Our engine computed similarities by comparing fields across millions of transactions to produce a similarity confidence score. If the confidence score was above a set threshold, the SCV engine would link transactions together, and then identify unique customers based on the sets of linked transactions. Using this process, our SCV engine was able to achieve 93% recall in identifying unique customers from transactions when conducting a test on a training data set, versus 25% using the old software on the same training data set.
Augmenting LBC’s Operations
As the SCV engine learned to group together records and identify customers based on existing data, we also built a custom web application for LBC to manually merge together or separate unique customer records when they would be misidentified. Apart from enabling LBC to ensure the accuracy of their unique customer database, the web application would also generate new labelled data to retrain the SCV engine so that it could more accurately identify unique customers in the future.
The following tools were crucial to the success of the project:
- Google BigQuery: a cloud-ready data architecture on which multiple data sources can be stored and utilized at scale
- Google Dataflow: a cloud-based data processing service for integrating, preparing and analyzing large data sets
- ElasticSearch: an open-source full-text search and analytics engine
LBC’s previous deduplication software utilizing defined business rules took up to 3 weeks to deduplicate unique customers with low levels of accuracy. Using our SCV engine, LBC is now able to work faster as they are able to deduplicate over 1 million transaction records daily. Now, they are able to generate their list of customers in less than 12 hours and identify unique customers more correctly. These efficiencies enable them to execute targeted marketing activities in a more timely manner.

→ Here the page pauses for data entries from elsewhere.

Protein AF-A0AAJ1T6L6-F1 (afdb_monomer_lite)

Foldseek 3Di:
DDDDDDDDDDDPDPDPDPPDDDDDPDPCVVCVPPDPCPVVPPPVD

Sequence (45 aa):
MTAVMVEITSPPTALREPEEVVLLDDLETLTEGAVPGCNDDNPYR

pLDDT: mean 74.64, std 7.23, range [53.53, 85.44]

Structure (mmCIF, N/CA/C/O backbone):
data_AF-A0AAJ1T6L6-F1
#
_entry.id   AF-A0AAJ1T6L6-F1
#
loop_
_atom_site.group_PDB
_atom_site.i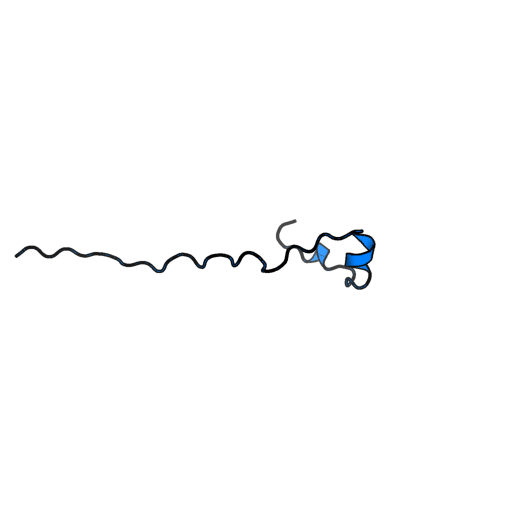d
_atom_site.type_symbol
_atom_site.label_atom_id
_atom_site.label_alt_id
_atom_site.label_comp_id
_atom_site.label_asym_id
_atom_site.label_entity_id
_atom_site.label_seq_id
_atom_site.pdbx_PDB_ins_code
_atom_site.Cartn_x
_atom_site.Cartn_y
_atom_site.Cartn_z
_atom_site.occupancy
_atom_site.B_iso_or_equiv
_atom_site.auth_seq_id
_atom_site.auth_comp_id
_atom_site.auth_asym_id
_atom_site.auth_atom_id
_atom_site.pdbx_PDB_model_num
ATOM 1 N N . MET A 1 1 ? -38.704 5.533 39.353 1.00 53.53 1 MET A N 1
ATOM 2 C CA . MET A 1 1 ? -38.011 4.994 38.164 1.00 53.53 1 MET A CA 1
ATOM 3 C C . MET A 1 1 ? -36.789 5.862 37.924 1.00 53.53 1 MET A C 1
ATOM 5 O O . MET A 1 1 ? -36.932 7.077 37.973 1.00 53.53 1 MET A O 1
ATOM 9 N N . THR A 1 2 ? -35.611 5.272 37.759 1.00 76.69 2 THR A N 1
ATOM 10 C CA . THR A 1 2 ? -34.343 5.982 37.531 1.00 76.69 2 THR A CA 1
ATOM 11 C C . THR A 1 2 ? -33.993 5.937 36.048 1.00 76.69 2 THR A C 1
ATOM 13 O O . THR A 1 2 ? -34.043 4.874 35.436 1.00 76.69 2 THR 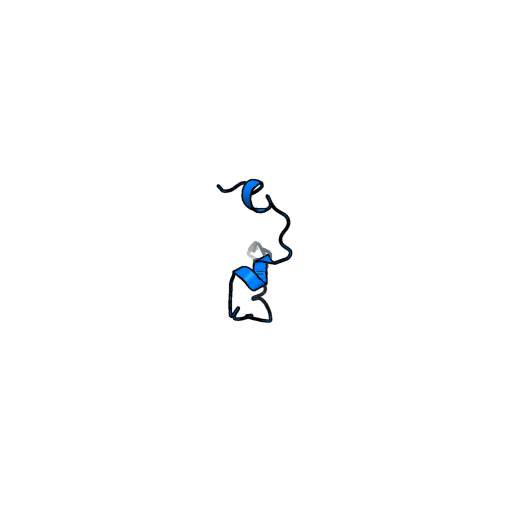A O 1
ATOM 16 N N . ALA A 1 3 ? -33.672 7.092 35.465 1.00 79.00 3 ALA A N 1
ATOM 17 C CA . ALA A 1 3 ? -33.229 7.192 34.079 1.00 79.00 3 ALA A CA 1
ATOM 18 C C . ALA A 1 3 ? -31.697 7.151 34.020 1.00 79.00 3 ALA A C 1
ATOM 20 O O . ALA A 1 3 ? -31.031 7.775 34.846 1.00 79.00 3 ALA A O 1
ATOM 21 N N . VAL A 1 4 ? -31.154 6.422 33.045 1.00 81.31 4 VAL A N 1
ATOM 22 C CA . VAL A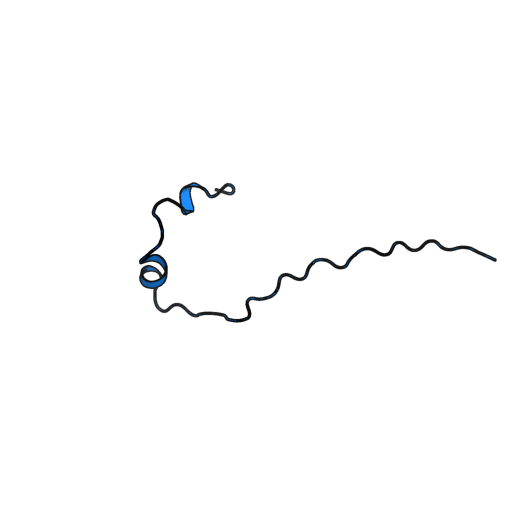 1 4 ? -29.713 6.326 32.779 1.00 81.31 4 VAL A CA 1
ATOM 23 C C . VAL A 1 4 ? -29.480 6.738 31.330 1.00 81.31 4 VAL A C 1
ATOM 25 O O . VAL A 1 4 ? -30.132 6.213 30.430 1.00 81.31 4 VAL A O 1
ATOM 28 N N . MET A 1 5 ? -28.571 7.690 31.114 1.00 84.44 5 MET A N 1
ATOM 29 C CA . MET A 1 5 ? -28.096 8.059 29.780 1.00 84.44 5 MET A CA 1
ATOM 30 C C . MET A 1 5 ? -26.892 7.198 29.410 1.00 84.44 5 MET A C 1
ATOM 32 O O . MET A 1 5 ? -25.975 7.034 30.212 1.00 84.44 5 MET A O 1
ATOM 36 N N . VAL A 1 6 ? -26.902 6.677 28.185 1.00 84.50 6 VAL A N 1
ATOM 37 C CA . VAL A 1 6 ? -25.791 5.931 27.594 1.00 84.50 6 VAL A CA 1
ATOM 38 C C . VAL A 1 6 ? -25.454 6.593 26.267 1.00 84.50 6 VAL A C 1
ATOM 40 O O . VAL A 1 6 ? -26.323 6.733 25.408 1.00 84.50 6 VAL A O 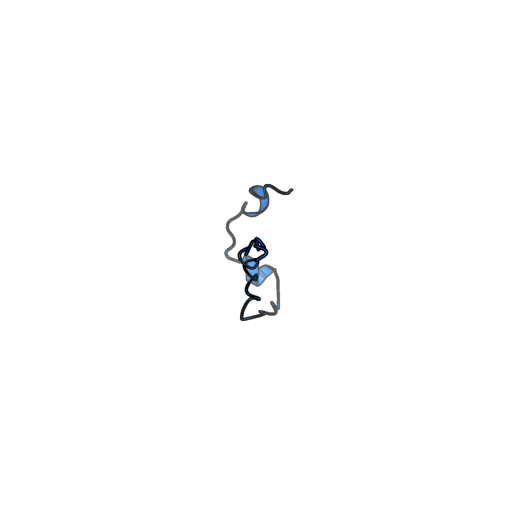1
ATOM 43 N N . GLU A 1 7 ? -24.203 7.012 26.111 1.00 84.75 7 GLU A N 1
ATOM 44 C CA . GLU A 1 7 ? -23.679 7.456 24.823 1.00 84.75 7 GLU A CA 1
ATOM 45 C C . GLU A 1 7 ? -23.217 6.244 24.013 1.00 84.75 7 GLU A C 1
ATOM 47 O O . GLU A 1 7 ? -22.472 5.398 24.507 1.00 84.75 7 GLU A O 1
ATOM 52 N N . ILE A 1 8 ? -23.667 6.167 22.761 1.00 85.44 8 ILE A N 1
ATOM 53 C CA . ILE A 1 8 ? -23.228 5.161 21.794 1.00 85.44 8 ILE A CA 1
ATOM 54 C C . ILE A 1 8 ? -22.357 5.884 20.775 1.00 85.44 8 ILE A C 1
ATOM 56 O O . ILE A 1 8 ? -22.848 6.713 20.010 1.00 85.44 8 ILE A O 1
ATOM 60 N N . THR A 1 9 ? -21.065 5.574 20.769 1.00 85.12 9 THR A N 1
ATOM 61 C CA . THR A 1 9 ? -20.127 6.096 19.773 1.00 85.12 9 THR A CA 1
ATOM 62 C C . THR A 1 9 ? -19.972 5.099 18.627 1.00 85.12 9 THR A C 1
ATOM 64 O O . THR A 1 9 ? -20.186 3.895 18.789 1.00 85.12 9 THR A O 1
ATOM 67 N N . SER A 1 10 ? -19.638 5.599 17.435 1.00 82.62 10 SER A N 1
ATOM 68 C CA . SER A 1 10 ? -19.344 4.720 16.300 1.00 82.62 10 SER A CA 1
ATOM 69 C C . SER A 1 10 ? -18.018 3.993 16.535 1.00 82.62 10 SER A C 1
ATOM 71 O O . SER A 1 10 ? -17.075 4.616 17.034 1.00 82.62 10 SER A O 1
ATOM 73 N N . PRO A 1 11 ? -17.916 2.701 16.178 1.00 80.38 11 PRO A N 1
ATOM 74 C CA . PRO A 1 11 ? -16.647 1.998 16.252 1.00 80.38 11 PRO A CA 1
ATOM 75 C C . PRO A 1 11 ? -15.626 2.674 15.323 1.00 80.38 11 PRO A C 1
ATOM 77 O O . PRO A 1 11 ? -16.014 3.223 14.286 1.00 80.38 11 PRO A O 1
ATOM 80 N N . PRO A 1 12 ? -14.328 2.644 15.669 1.00 78.25 12 PRO A N 1
ATOM 81 C CA . PRO A 1 12 ? -13.294 3.134 14.771 1.00 78.25 12 PRO A CA 1
ATOM 82 C C . PRO A 1 12 ? -13.381 2.380 13.442 1.00 78.25 12 PRO A C 1
ATOM 84 O O . PRO A 1 12 ? -13.598 1.166 13.424 1.00 78.25 12 PRO A O 1
ATOM 87 N N . THR A 1 13 ? -13.208 3.093 12.328 1.00 79.31 13 THR A N 1
ATOM 88 C CA . THR A 1 13 ? -13.046 2.459 11.019 1.00 79.31 13 THR A CA 1
ATOM 89 C C . THR A 1 13 ? -11.852 1.521 11.111 1.00 79.31 13 THR A C 1
ATOM 91 O O . THR A 1 13 ? -10.717 1.976 11.245 1.00 79.31 13 THR A O 1
ATOM 94 N N . ALA A 1 14 ? -12.102 0.212 11.082 1.00 73.00 14 ALA A N 1
ATOM 95 C CA . ALA A 1 14 ? -11.030 -0.760 10.989 1.00 73.00 14 ALA A CA 1
ATOM 96 C C . ALA A 1 14 ? -10.264 -0.477 9.692 1.00 73.00 14 ALA A C 1
ATOM 98 O O . ALA A 1 14 ? -10.860 -0.443 8.611 1.00 73.00 14 ALA A O 1
ATOM 99 N N . LEU A 1 15 ? -8.958 -0.234 9.803 1.00 72.75 15 LEU A N 1
ATOM 100 C CA . LEU A 1 15 ? -8.083 -0.249 8.640 1.00 72.75 15 LEU A CA 1
ATOM 101 C C . LEU A 1 15 ? -8.210 -1.649 8.043 1.00 72.75 15 LEU A C 1
ATOM 103 O O . LEU A 1 15 ? -7.893 -2.631 8.713 1.00 72.75 15 LEU A O 1
ATOM 107 N N . ARG A 1 16 ? -8.756 -1.750 6.827 1.00 71.62 16 ARG A N 1
ATOM 108 C CA . ARG A 1 16 ? -8.741 -3.013 6.091 1.00 71.62 16 ARG A CA 1
ATOM 109 C C . ARG A 1 16 ? -7.281 -3.398 5.926 1.00 71.62 16 ARG A C 1
ATOM 111 O O . ARG A 1 16 ? -6.522 -2.650 5.313 1.00 71.62 16 ARG A O 1
ATOM 118 N N . GLU A 1 17 ? -6.904 -4.534 6.498 1.00 70.25 17 GLU A N 1
ATOM 119 C CA . GLU A 1 17 ? -5.652 -5.170 6.123 1.00 70.25 17 GLU A CA 1
ATOM 120 C C . GLU A 1 17 ? -5.709 -5.401 4.607 1.00 70.25 17 GLU A C 1
ATOM 122 O O . GLU A 1 17 ? -6.768 -5.791 4.096 1.00 70.25 17 GLU A O 1
ATOM 127 N N . PRO A 1 18 ? -4.645 -5.064 3.862 1.00 68.81 18 PRO A N 1
ATOM 128 C CA . PRO A 1 18 ? -4.631 -5.292 2.428 1.00 68.81 18 PRO A CA 1
ATOM 129 C C . PRO A 1 18 ? -4.891 -6.779 2.174 1.00 68.81 18 PRO A C 1
ATOM 131 O O . PRO A 1 18 ? -4.274 -7.633 2.806 1.00 68.81 18 PRO A O 1
ATOM 134 N N . GLU A 1 19 ? -5.819 -7.083 1.263 1.00 75.38 19 GLU A N 1
ATOM 135 C CA . GLU A 1 19 ? -6.222 -8.466 0.963 1.00 75.38 19 GLU A CA 1
ATOM 136 C C . GLU A 1 19 ? -5.067 -9.304 0.388 1.00 75.38 19 GLU A C 1
ATOM 138 O O . GLU A 1 19 ? -5.147 -10.529 0.341 1.00 75.38 19 GLU A O 1
ATOM 143 N N . GLU A 1 20 ? -3.974 -8.648 -0.009 1.00 69.44 20 GLU A N 1
ATOM 144 C CA . GLU A 1 20 ? -2.823 -9.266 -0.642 1.00 69.44 20 GLU A CA 1
ATOM 145 C C . GLU A 1 20 ? -1.515 -8.626 -0.155 1.00 69.44 20 GLU A C 1
ATOM 147 O O . GLU A 1 20 ? -1.315 -7.411 -0.240 1.00 69.44 20 GLU A O 1
ATOM 152 N N . VAL A 1 21 ? -0.611 -9.463 0.361 1.00 69.75 21 VAL A N 1
ATOM 153 C CA . VAL A 1 21 ? 0.774 -9.090 0.665 1.00 69.75 21 VAL A CA 1
ATOM 154 C C . VAL A 1 21 ? 1.629 -9.541 -0.511 1.00 69.75 21 VAL A C 1
ATOM 156 O O . VAL A 1 21 ? 1.921 -10.728 -0.651 1.00 69.75 21 VAL A O 1
ATOM 159 N N . VAL A 1 22 ? 2.024 -8.598 -1.365 1.00 76.38 22 VAL A N 1
ATOM 160 C CA . VAL A 1 22 ? 2.927 -8.875 -2.488 1.00 76.38 22 VAL A CA 1
ATOM 161 C C . VAL A 1 22 ? 4.368 -8.787 -1.989 1.00 76.38 22 VAL A C 1
ATOM 163 O O . VAL A 1 22 ? 4.836 -7.720 -1.593 1.00 76.38 22 VAL A O 1
ATOM 166 N N . LEU A 1 23 ? 5.068 -9.922 -1.991 1.00 76.38 23 LEU A N 1
ATOM 167 C CA . LEU A 1 23 ? 6.515 -9.970 -1.787 1.00 76.38 23 LEU A CA 1
ATOM 168 C C . LEU A 1 23 ? 7.180 -9.550 -3.095 1.00 76.38 23 LEU A C 1
ATOM 170 O O . LEU A 1 23 ? 7.031 -10.218 -4.113 1.00 76.38 23 LEU A O 1
ATOM 174 N N . LEU A 1 24 ? 7.861 -8.410 -3.063 1.00 78.75 24 LEU A N 1
ATOM 175 C CA . LEU A 1 24 ? 8.588 -7.888 -4.211 1.00 78.75 24 LEU A CA 1
ATOM 176 C C . LEU A 1 24 ? 9.983 -8.506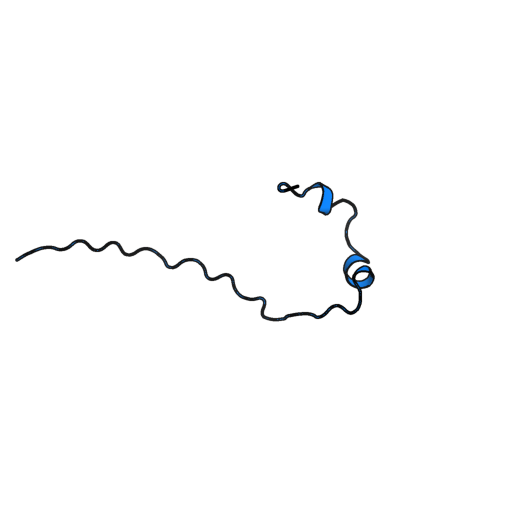 -4.237 1.00 78.75 24 LEU A C 1
ATOM 178 O O . LEU A 1 24 ? 10.690 -8.463 -3.230 1.00 78.75 24 LEU A O 1
ATOM 182 N N . ASP A 1 25 ? 10.369 -9.048 -5.390 1.00 79.62 25 ASP A N 1
ATOM 183 C CA . ASP A 1 25 ? 11.713 -9.593 -5.594 1.00 79.62 25 ASP A CA 1
ATOM 184 C C . ASP A 1 25 ? 12.775 -8.481 -5.647 1.00 79.62 25 ASP A C 1
ATOM 186 O O . ASP A 1 25 ? 13.914 -8.714 -5.246 1.00 79.62 25 ASP A O 1
ATOM 190 N N . ASP A 1 26 ? 12.402 -7.277 -6.112 1.00 80.94 26 ASP A N 1
ATOM 191 C CA . ASP A 1 26 ? 13.315 -6.139 -6.254 1.00 80.94 26 ASP A CA 1
ATOM 192 C C . ASP A 1 26 ? 12.608 -4.767 -6.190 1.00 80.94 26 ASP A C 1
ATOM 194 O O . ASP A 1 26 ? 11.477 -4.610 -6.670 1.00 80.94 26 ASP A O 1
ATOM 198 N N . LEU A 1 27 ? 13.274 -3.754 -5.623 1.00 79.75 27 LEU A N 1
ATOM 199 C CA . LEU A 1 27 ? 12.719 -2.394 -5.467 1.00 79.75 27 LEU A CA 1
ATOM 200 C C . LEU A 1 27 ? 12.729 -1.616 -6.788 1.00 79.75 27 LEU A C 1
ATOM 202 O O . LEU A 1 27 ? 11.863 -0.776 -7.049 1.00 79.75 27 LEU A O 1
ATOM 206 N N . GLU A 1 28 ? 13.693 -1.922 -7.637 1.00 80.12 28 GLU A N 1
ATOM 207 C CA . GLU A 1 28 ? 13.892 -1.352 -8.958 1.00 80.12 28 GLU A CA 1
ATOM 208 C C . GLU A 1 28 ? 12.699 -1.701 -9.856 1.00 80.12 28 GLU A C 1
ATOM 210 O O . GLU A 1 28 ? 12.152 -0.830 -10.528 1.00 80.12 28 GLU A O 1
ATOM 215 N N . THR A 1 29 ? 12.203 -2.941 -9.766 1.00 79.25 29 THR A N 1
ATOM 216 C CA . THR A 1 29 ? 11.015 -3.394 -10.512 1.00 79.25 29 THR A CA 1
ATOM 217 C C . THR A 1 29 ? 9.746 -2.666 -10.053 1.00 79.25 29 THR A C 1
ATOM 219 O O . THR A 1 29 ? 8.900 -2.306 -10.869 1.00 79.25 29 THR A O 1
ATOM 222 N N . LEU A 1 30 ? 9.607 -2.386 -8.751 1.00 79.25 30 LEU A N 1
ATOM 223 C CA . LEU A 1 30 ? 8.474 -1.606 -8.232 1.00 79.25 30 LEU A CA 1
ATOM 224 C C . LEU A 1 30 ? 8.487 -0.159 -8.750 1.00 79.25 30 LEU A C 1
ATOM 226 O O . LEU A 1 30 ? 7.437 0.465 -8.911 1.00 79.25 30 LEU A O 1
ATOM 230 N N . THR A 1 31 ? 9.677 0.392 -8.975 1.00 79.44 31 THR A N 1
ATOM 231 C CA . THR A 1 31 ? 9.872 1.819 -9.256 1.00 79.44 31 THR A CA 1
ATOM 232 C C . THR A 1 31 ? 10.063 2.137 -10.737 1.00 79.44 31 THR A C 1
ATOM 234 O O . THR A 1 31 ? 10.122 3.315 -11.089 1.00 79.44 31 THR A O 1
ATOM 237 N N . GLU A 1 32 ? 10.047 1.132 -11.621 1.00 78.50 32 GLU A N 1
ATOM 238 C CA . GLU A 1 32 ? 10.340 1.255 -13.062 1.00 78.50 32 GLU A CA 1
ATOM 239 C C . GLU A 1 32 ? 9.356 2.154 -13.852 1.00 78.50 32 GLU A C 1
ATOM 241 O O . GLU A 1 32 ? 9.598 2.508 -15.003 1.00 78.50 32 GLU A O 1
ATOM 246 N N . GLY A 1 33 ? 8.265 2.603 -13.229 1.00 71.12 33 GLY A N 1
ATOM 247 C CA . GLY A 1 33 ? 7.330 3.593 -13.783 1.00 71.12 33 GLY A CA 1
ATOM 248 C C . GLY A 1 33 ? 6.973 4.725 -12.820 1.00 71.12 33 GLY A C 1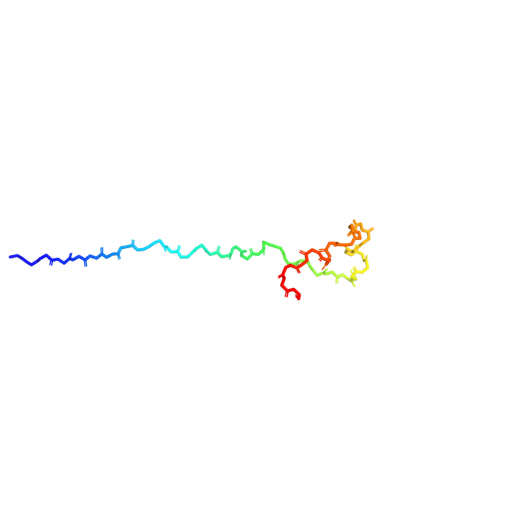
ATOM 249 O O . GLY A 1 33 ? 6.028 5.472 -13.081 1.00 71.12 33 GLY A O 1
ATOM 250 N N . ALA A 1 34 ? 7.675 4.839 -11.690 1.00 75.25 34 ALA A N 1
ATOM 251 C CA . ALA A 1 34 ? 7.385 5.865 -10.702 1.00 75.25 34 ALA A CA 1
ATOM 252 C C . ALA A 1 34 ? 7.712 7.255 -11.267 1.00 75.25 34 ALA A C 1
ATOM 254 O O . ALA A 1 34 ? 8.785 7.492 -11.824 1.00 75.25 34 ALA A O 1
ATOM 255 N N . VAL A 1 35 ? 6.775 8.191 -11.109 1.00 70.38 35 VAL A N 1
ATOM 256 C CA . VAL A 1 35 ? 6.987 9.584 -11.508 1.00 70.38 35 VAL A CA 1
ATOM 257 C C . VAL A 1 35 ? 8.076 10.181 -10.607 1.00 70.38 35 VAL A C 1
ATOM 259 O O . VAL A 1 35 ? 7.934 10.137 -9.378 1.00 70.38 35 VAL A O 1
ATOM 262 N N . PRO A 1 36 ? 9.157 10.745 -11.180 1.00 70.81 36 PRO A N 1
ATOM 263 C CA . PRO A 1 36 ? 10.179 11.426 -10.396 1.00 70.81 36 PRO A CA 1
ATOM 264 C C . PRO A 1 36 ? 9.548 12.528 -9.536 1.00 70.81 36 PRO A C 1
ATOM 266 O O . PRO A 1 36 ? 8.738 13.305 -10.033 1.00 70.81 36 PRO A O 1
ATOM 269 N N . GLY A 1 37 ? 9.924 12.598 -8.257 1.00 67.50 37 GLY A N 1
ATOM 270 C CA . GLY A 1 37 ? 9.486 13.665 -7.346 1.00 67.50 37 GLY A CA 1
ATOM 271 C C . GLY A 1 37 ? 8.304 13.331 -6.431 1.00 67.50 37 GLY A C 1
ATOM 272 O O . GLY A 1 37 ? 7.989 14.124 -5.555 1.00 67.50 37 GLY A O 1
ATOM 273 N N . CYS A 1 38 ? 7.697 12.139 -6.518 1.00 65.25 38 CYS A N 1
ATOM 274 C CA . CYS A 1 38 ? 6.606 11.758 -5.601 1.00 65.25 38 CYS A CA 1
ATOM 275 C C . CYS A 1 38 ? 7.023 11.741 -4.109 1.00 65.25 38 CYS A C 1
ATOM 277 O O . CYS A 1 38 ? 6.176 11.802 -3.222 1.00 65.25 38 CYS A O 1
ATOM 279 N N . ASN A 1 39 ? 8.327 11.652 -3.821 1.00 62.81 39 ASN A N 1
ATOM 280 C CA . ASN A 1 39 ? 8.875 11.705 -2.462 1.00 62.81 39 ASN A CA 1
ATOM 281 C C . ASN A 1 39 ? 9.136 13.143 -1.964 1.00 62.81 39 ASN A C 1
ATOM 283 O O . ASN A 1 39 ? 9.307 13.343 -0.762 1.00 62.81 39 ASN A O 1
ATOM 287 N N . ASP A 1 40 ? 9.174 14.131 -2.864 1.00 67.75 40 ASP A N 1
ATOM 288 C CA . ASP A 1 40 ? 9.402 15.541 -2.516 1.00 67.75 40 ASP A CA 1
ATOM 289 C C . ASP A 1 40 ? 8.123 16.210 -1.984 1.00 67.75 40 ASP A C 1
ATOM 291 O O . ASP A 1 40 ? 8.197 17.152 -1.199 1.00 67.75 40 ASP A O 1
ATOM 295 N N . ASP A 1 41 ? 6.954 15.664 -2.328 1.00 66.31 41 ASP A N 1
ATOM 296 C CA . ASP A 1 41 ? 5.642 16.092 -1.827 1.00 66.31 41 ASP A CA 1
ATOM 297 C C . ASP A 1 41 ? 5.262 15.441 -0.483 1.00 66.31 41 ASP A C 1
ATOM 299 O O . ASP A 1 41 ? 4.108 15.517 -0.064 1.00 66.31 41 ASP A O 1
ATOM 303 N N . ASN A 1 42 ? 6.196 14.776 0.210 1.00 63.59 42 ASN A N 1
ATOM 304 C CA . ASN A 1 42 ? 5.913 14.153 1.502 1.00 63.59 42 ASN A CA 1
ATOM 305 C C . ASN A 1 42 ? 5.800 15.225 2.610 1.00 63.59 42 ASN A C 1
ATOM 307 O O . ASN A 1 42 ? 6.825 15.757 3.042 1.00 63.59 42 ASN A O 1
ATOM 311 N N . PRO A 1 43 ? 4.595 15.514 3.147 1.00 73.50 43 PRO A N 1
ATOM 312 C CA . PRO A 1 43 ? 4.396 16.584 4.127 1.00 73.50 43 PRO A CA 1
ATOM 313 C C . PRO A 1 43 ? 4.890 16.214 5.536 1.00 73.50 43 PRO A C 1
ATOM 315 O O . PRO A 1 43 ? 4.749 17.005 6.467 1.00 73.50 43 PRO A O 1
ATOM 318 N N . TYR A 1 44 ? 5.429 15.005 5.704 1.00 71.56 44 TYR A N 1
ATOM 319 C CA . TYR A 1 44 ? 5.921 14.466 6.970 1.00 71.56 44 TYR A CA 1
ATOM 320 C C . TYR A 1 44 ? 7.443 14.282 6.995 1.00 71.56 44 TYR A C 1
ATOM 322 O O . TYR A 1 44 ? 7.949 13.600 7.890 1.00 71.56 44 TYR A O 1
ATOM 330 N N . ARG A 1 45 ? 8.164 14.829 6.009 1.00 58.25 45 ARG A N 1
ATOM 331 C CA . ARG A 1 45 ? 9.629 14.813 5.984 1.00 58.25 45 ARG A CA 1
ATOM 332 C C . ARG A 1 45 ? 10.248 15.976 6.756 1.00 58.25 45 ARG A C 1
ATOM 334 O O . ARG A 1 45 ? 9.617 17.052 6.825 1.00 58.25 45 ARG A O 1
#

Secondary structure (DSSP, 8-state):
--------PPPP---PPPS-----S-HHHHHTTPPTTTTTT-TT-

Radius of gyration: 22.46 Å; chains: 1; bounding box: 52×27×52 Å

Apart from efficiency, our SCV engine has also provided LBC with the benefits of a flexible platform customized to their specific needs. LBC can adjust certain parameters of the engine (e.g., weights, confidence threshold) to suit their requirements with minimal effort.
With our SCV engine, we were able to provide LBC with an efficient solution that maximizes the value of their available data and enables them to grow their business through more personalized and targeted marketing.